*INSTRUCTIONS FOR THE TASK*
Ignoring every picture, transcribe the data in full as it stands.

=== INPUT DATA ===

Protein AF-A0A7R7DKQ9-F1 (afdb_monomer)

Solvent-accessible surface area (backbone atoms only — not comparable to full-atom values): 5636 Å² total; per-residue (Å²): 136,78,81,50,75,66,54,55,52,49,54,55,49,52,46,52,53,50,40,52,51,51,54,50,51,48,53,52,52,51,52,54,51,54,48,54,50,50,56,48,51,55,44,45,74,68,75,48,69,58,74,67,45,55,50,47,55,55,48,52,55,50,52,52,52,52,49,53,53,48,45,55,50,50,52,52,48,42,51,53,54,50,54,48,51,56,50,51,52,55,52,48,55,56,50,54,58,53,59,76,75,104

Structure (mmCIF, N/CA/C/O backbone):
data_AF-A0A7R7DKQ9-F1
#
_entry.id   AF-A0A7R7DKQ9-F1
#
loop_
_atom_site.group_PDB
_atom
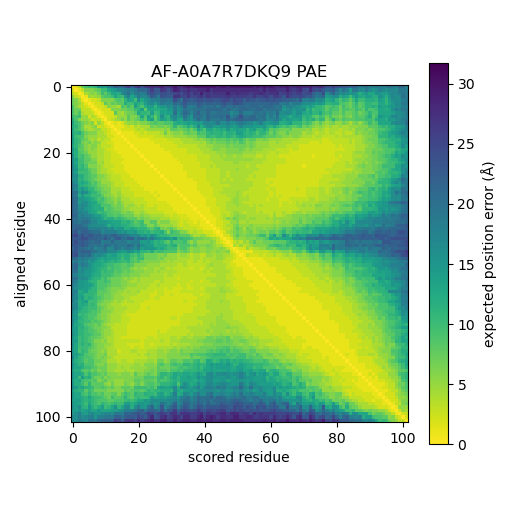_site.id
_atom_site.type_symbol
_atom_site.label_atom_id
_atom_site.label_alt_id
_atom_site.label_comp_id
_atom_site.label_asym_id
_atom_site.label_entity_id
_atom_site.label_seq_id
_atom_site.pdbx_PDB_ins_code
_atom_site.Cartn_x
_atom_site.Cartn_y
_atom_site.Cartn_z
_atom_site.occupancy
_atom_site.B_iso_or_equiv
_atom_site.auth_seq_id
_atom_site.auth_comp_id
_atom_site.auth_asym_id
_atom_site.auth_atom_id
_atom_site.pdbx_PDB_model_num
ATOM 1 N N . MET A 1 1 ? 31.480 -2.177 -23.251 1.00 45.06 1 MET A N 1
ATOM 2 C CA . MET A 1 1 ? 30.645 -3.362 -22.978 1.00 45.06 1 MET A CA 1
ATOM 3 C C . MET A 1 1 ? 29.211 -2.882 -23.042 1.00 45.06 1 M
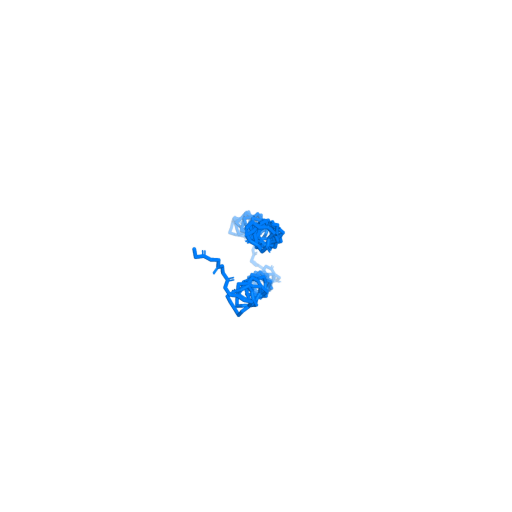ET A C 1
ATOM 5 O O . MET A 1 1 ? 28.841 -2.095 -22.185 1.00 45.06 1 MET A O 1
ATOM 9 N N . GLY A 1 2 ? 28.501 -3.198 -24.126 1.00 54.72 2 GLY A N 1
ATOM 10 C CA . GLY A 1 2 ? 27.058 -2.953 -24.222 1.00 54.72 2 GLY A CA 1
ATOM 11 C C . GLY A 1 2 ? 26.318 -4.086 -23.524 1.00 54.72 2 GLY A C 1
ATOM 12 O O . GLY A 1 2 ? 26.849 -5.199 -23.475 1.00 54.72 2 GLY A O 1
ATOM 13 N N . TYR A 1 3 ? 25.155 -3.787 -22.955 1.00 59.00 3 TYR A N 1
ATOM 14 C CA . TYR A 1 3 ? 24.294 -4.817 -22.390 1.00 59.00 3 TYR A CA 1
ATOM 15 C C . TYR A 1 3 ? 23.836 -5.749 -23.513 1.00 59.00 3 TYR A C 1
ATOM 17 O O . TYR A 1 3 ? 23.619 -5.323 -24.650 1.00 59.00 3 TYR A O 1
ATOM 25 N N . SER A 1 4 ? 23.777 -7.044 -23.222 1.00 62.06 4 SER A N 1
ATOM 26 C CA . SER A 1 4 ? 23.224 -8.003 -24.174 1.00 62.06 4 SER A CA 1
ATOM 27 C C . SER A 1 4 ? 21.696 -7.881 -24.207 1.00 62.06 4 SER A C 1
ATOM 29 O O . SER A 1 4 ? 21.085 -7.410 -23.247 1.00 62.06 4 SER A O 1
ATOM 31 N N . ASP A 1 5 ? 21.060 -8.305 -25.302 1.00 59.91 5 ASP A N 1
ATOM 32 C CA . ASP A 1 5 ? 19.589 -8.317 -25.409 1.00 59.91 5 ASP A CA 1
ATOM 33 C C . ASP A 1 5 ? 18.957 -9.152 -24.265 1.00 59.91 5 ASP A C 1
ATOM 35 O O . ASP A 1 5 ? 17.896 -8.811 -23.742 1.00 59.91 5 ASP A O 1
ATOM 39 N N . ASP A 1 6 ? 19.679 -10.173 -23.782 1.00 63.94 6 ASP A N 1
ATOM 40 C CA . ASP A 1 6 ? 19.321 -10.984 -22.610 1.00 63.94 6 ASP A CA 1
ATOM 41 C C . ASP A 1 6 ? 19.358 -10.196 -21.285 1.00 63.94 6 ASP A C 1
ATOM 43 O O . ASP A 1 6 ? 18.455 -10.350 -20.457 1.00 63.94 6 ASP A O 1
ATOM 47 N N . ASP A 1 7 ? 20.343 -9.312 -21.079 1.00 62.38 7 ASP A N 1
ATOM 48 C CA . ASP A 1 7 ? 20.412 -8.468 -19.873 1.00 62.38 7 ASP A CA 1
ATOM 49 C C . ASP A 1 7 ? 19.223 -7.499 -19.813 1.00 62.38 7 ASP A C 1
ATOM 51 O O . ASP A 1 7 ? 18.626 -7.2
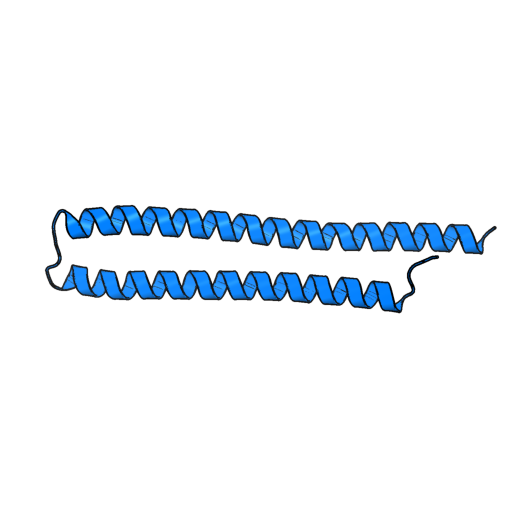80 -18.756 1.00 62.38 7 ASP A O 1
ATOM 55 N N . LEU A 1 8 ? 18.840 -6.938 -20.964 1.00 60.03 8 LEU A N 1
ATOM 56 C CA . LEU A 1 8 ? 17.682 -6.054 -21.087 1.00 60.03 8 LEU A CA 1
ATOM 57 C C . LEU A 1 8 ? 16.384 -6.781 -20.722 1.00 60.03 8 LEU A C 1
ATOM 59 O O . LEU A 1 8 ? 15.613 -6.274 -19.905 1.00 60.03 8 LEU A O 1
ATOM 63 N N . VAL A 1 9 ? 16.149 -7.974 -21.273 1.00 65.31 9 VAL A N 1
ATOM 64 C CA . VAL A 1 9 ? 14.966 -8.789 -20.946 1.00 65.31 9 VAL A CA 1
ATOM 65 C C . VAL A 1 9 ? 14.921 -9.130 -19.452 1.00 65.31 9 VAL A C 1
ATOM 67 O O . VAL A 1 9 ? 13.866 -8.986 -18.827 1.00 65.31 9 VAL A O 1
ATOM 70 N N . TYR A 1 10 ? 16.058 -9.496 -18.852 1.00 63.38 10 TYR A N 1
ATOM 71 C CA . TYR A 1 10 ? 16.155 -9.801 -17.422 1.00 63.38 10 TYR A CA 1
ATOM 72 C C . TYR A 1 10 ? 15.799 -8.597 -16.536 1.00 63.38 10 TYR A C 1
ATOM 74 O O . TYR A 1 10 ? 15.021 -8.724 -15.587 1.00 63.38 10 TYR A O 1
ATOM 82 N N . HIS A 1 11 ? 16.295 -7.403 -16.874 1.00 69.19 11 HIS A N 1
ATOM 83 C CA . HIS A 1 11 ? 15.959 -6.181 -16.144 1.00 69.19 11 HIS A CA 1
ATOM 84 C C . HIS A 1 11 ? 14.464 -5.830 -16.230 1.00 69.19 11 HIS A C 1
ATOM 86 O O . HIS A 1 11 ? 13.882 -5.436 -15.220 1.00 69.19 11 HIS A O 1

===

*RESPONSE*
Protein AF-A0A7R7DKQ9-F1 (afdb_monomer)

Solvent-accessible surface area (backbone atoms only — not comparable to full-atom values): 5636 Å² total; per-residue (Å²): 136,78,81,50,75,66,54,55,52,49,54,55,49,52,46,52,53,50,40,52,51,51,54,50,51,48,53,52,52,51,52,54,51,54,48,54,50,50,56,48,51,55,44,45,74,68,75,48,69,58,74,67,45,55,50,47,55,55,48,52,55,50,52,52,52,52,49,53,53,48,45,55,50,50,52,52,48,42,51,53,54,50,54,48,51,56,50,51,52,55,52,48,55,56,50,54,58,53,59,76,75,104

Structure (mmCIF, N/CA/C/O backbone):
data_AF-A0A7R7DKQ9-F1
#
_entry.id   AF-A0A7R7DKQ9-F1
#
loop_
_atom_site.group_PDB
_atom
_site.id
_atom_site.type_symbol
_atom_site.label_atom_id
_atom_site.label_alt_id
_atom_site.label_comp_id
_atom_site.label_asym_id
_atom_site.label_entity_id
_atom_site.label_seq_id
_atom_site.pdbx_PDB_ins_code
_atom_site.Cartn_x
_atom_site.Cartn_y
_atom_site.Cartn_z
_atom_site.occupancy
_atom_site.B_iso_or_equiv
_atom_site.auth_seq_id
_atom_site.auth_comp_id
_atom_site.auth_asym_id
_atom_site.auth_atom_id
_atom_site.pdbx_PDB_model_num
ATOM 1 N N . MET A 1 1 ? 31.480 -2.177 -23.251 1.00 45.06 1 MET A N 1
ATOM 2 C CA . MET A 1 1 ? 30.645 -3.362 -22.978 1.00 45.06 1 MET A CA 1
ATOM 3 C C . MET A 1 1 ? 29.211 -2.882 -23.042 1.00 45.06 1 M
ET A C 1
ATOM 5 O O . MET A 1 1 ? 28.841 -2.095 -22.185 1.00 45.06 1 MET A O 1
ATOM 9 N N . GLY A 1 2 ? 28.501 -3.198 -24.126 1.00 54.72 2 GLY A N 1
ATOM 10 C CA . GLY A 1 2 ? 27.058 -2.953 -24.222 1.00 54.72 2 GLY A CA 1
ATOM 11 C C . GLY A 1 2 ? 26.318 -4.086 -23.524 1.00 54.72 2 GLY A C 1
ATOM 12 O O . GLY A 1 2 ? 26.849 -5.199 -23.475 1.00 54.72 2 GLY A O 1
ATOM 13 N N . TYR A 1 3 ? 25.155 -3.787 -22.955 1.00 59.00 3 TYR A N 1
ATOM 14 C CA . TYR A 1 3 ? 24.294 -4.817 -22.390 1.00 59.00 3 TYR A CA 1
ATOM 15 C C . TYR A 1 3 ? 23.836 -5.749 -23.513 1.00 59.00 3 TYR A C 1
ATOM 17 O O . TYR A 1 3 ? 23.619 -5.323 -24.650 1.00 59.00 3 TYR A O 1
ATOM 25 N N . SER A 1 4 ? 23.777 -7.044 -23.222 1.00 62.06 4 SER A N 1
ATOM 26 C CA . SER A 1 4 ? 23.224 -8.003 -24.174 1.00 62.06 4 SER A CA 1
ATOM 27 C C . SER A 1 4 ? 21.696 -7.881 -24.207 1.00 62.06 4 SER A C 1
ATOM 29 O O . SER A 1 4 ? 21.085 -7.410 -23.247 1.00 62.06 4 SER A O 1
ATOM 31 N N . ASP A 1 5 ? 21.060 -8.305 -25.302 1.00 59.91 5 ASP A N 1
ATOM 32 C CA . ASP A 1 5 ? 19.589 -8.317 -25.409 1.00 59.91 5 ASP A CA 1
ATOM 33 C C . ASP A 1 5 ? 18.957 -9.152 -24.265 1.00 59.91 5 ASP A C 1
ATOM 35 O O . ASP A 1 5 ? 17.896 -8.811 -23.742 1.00 59.91 5 ASP A O 1
ATOM 39 N N . ASP A 1 6 ? 19.679 -10.173 -23.782 1.00 63.94 6 ASP A N 1
ATOM 40 C CA . ASP A 1 6 ? 19.321 -10.984 -22.610 1.00 63.94 6 ASP A CA 1
ATOM 41 C C . ASP A 1 6 ? 19.358 -10.196 -21.285 1.00 63.94 6 ASP A C 1
ATOM 43 O O . ASP A 1 6 ? 18.455 -10.350 -20.457 1.00 63.94 6 ASP A O 1
ATOM 47 N N . ASP A 1 7 ? 20.343 -9.312 -21.079 1.00 62.38 7 ASP A N 1
ATOM 48 C CA . ASP A 1 7 ? 20.412 -8.468 -19.873 1.00 62.38 7 ASP A CA 1
ATOM 49 C C . ASP A 1 7 ? 19.223 -7.499 -19.813 1.00 62.38 7 ASP A C 1
ATOM 51 O O . ASP A 1 7 ? 18.626 -7.2
80 -18.756 1.00 62.38 7 ASP A O 1
ATOM 55 N N . LEU A 1 8 ? 18.840 -6.938 -20.964 1.00 60.03 8 LEU A N 1
ATOM 56 C CA . LEU A 1 8 ? 17.682 -6.054 -21.087 1.00 60.03 8 LEU A CA 1
ATOM 57 C C . LEU A 1 8 ? 16.384 -6.781 -20.722 1.00 60.03 8 LEU A C 1
ATOM 59 O O . LEU A 1 8 ? 15.613 -6.274 -19.905 1.00 60.03 8 LEU A O 1
ATOM 63 N N . VAL A 1 9 ? 16.149 -7.974 -21.273 1.00 65.31 9 VAL A N 1
ATOM 64 C CA . VAL A 1 9 ? 14.966 -8.789 -20.946 1.00 65.31 9 VAL A CA 1
ATOM 65 C C . VAL A 1 9 ? 14.921 -9.130 -19.452 1.00 65.31 9 VAL A C 1
ATOM 67 O O . VAL A 1 9 ? 13.866 -8.986 -18.827 1.00 65.31 9 VAL A O 1
ATOM 70 N N . TYR A 1 10 ? 16.058 -9.496 -18.852 1.00 63.38 10 TYR A N 1
ATOM 71 C CA . TYR A 1 10 ? 16.155 -9.801 -17.422 1.00 63.38 10 TYR A CA 1
ATOM 72 C C . TYR A 1 10 ? 15.799 -8.597 -16.536 1.00 63.38 10 TYR A C 1
ATOM 74 O O . TYR A 1 10 ? 15.021 -8.724 -15.587 1.00 63.38 10 TYR A O 1
ATOM 82 N N . HIS A 1 11 ? 16.295 -7.403 -16.874 1.00 69.19 11 HIS A N 1
ATOM 83 C CA . HIS A 1 11 ? 15.959 -6.181 -16.144 1.00 69.19 11 HIS A CA 1
ATOM 84 C C . HIS A 1 11 ? 14.464 -5.830 -16.230 1.00 69.19 11 HIS A C 1
ATOM 86 O O . HIS A 1 11 ? 13.882 -5.436 -15.220 1.00 69.19 11 HIS A O 1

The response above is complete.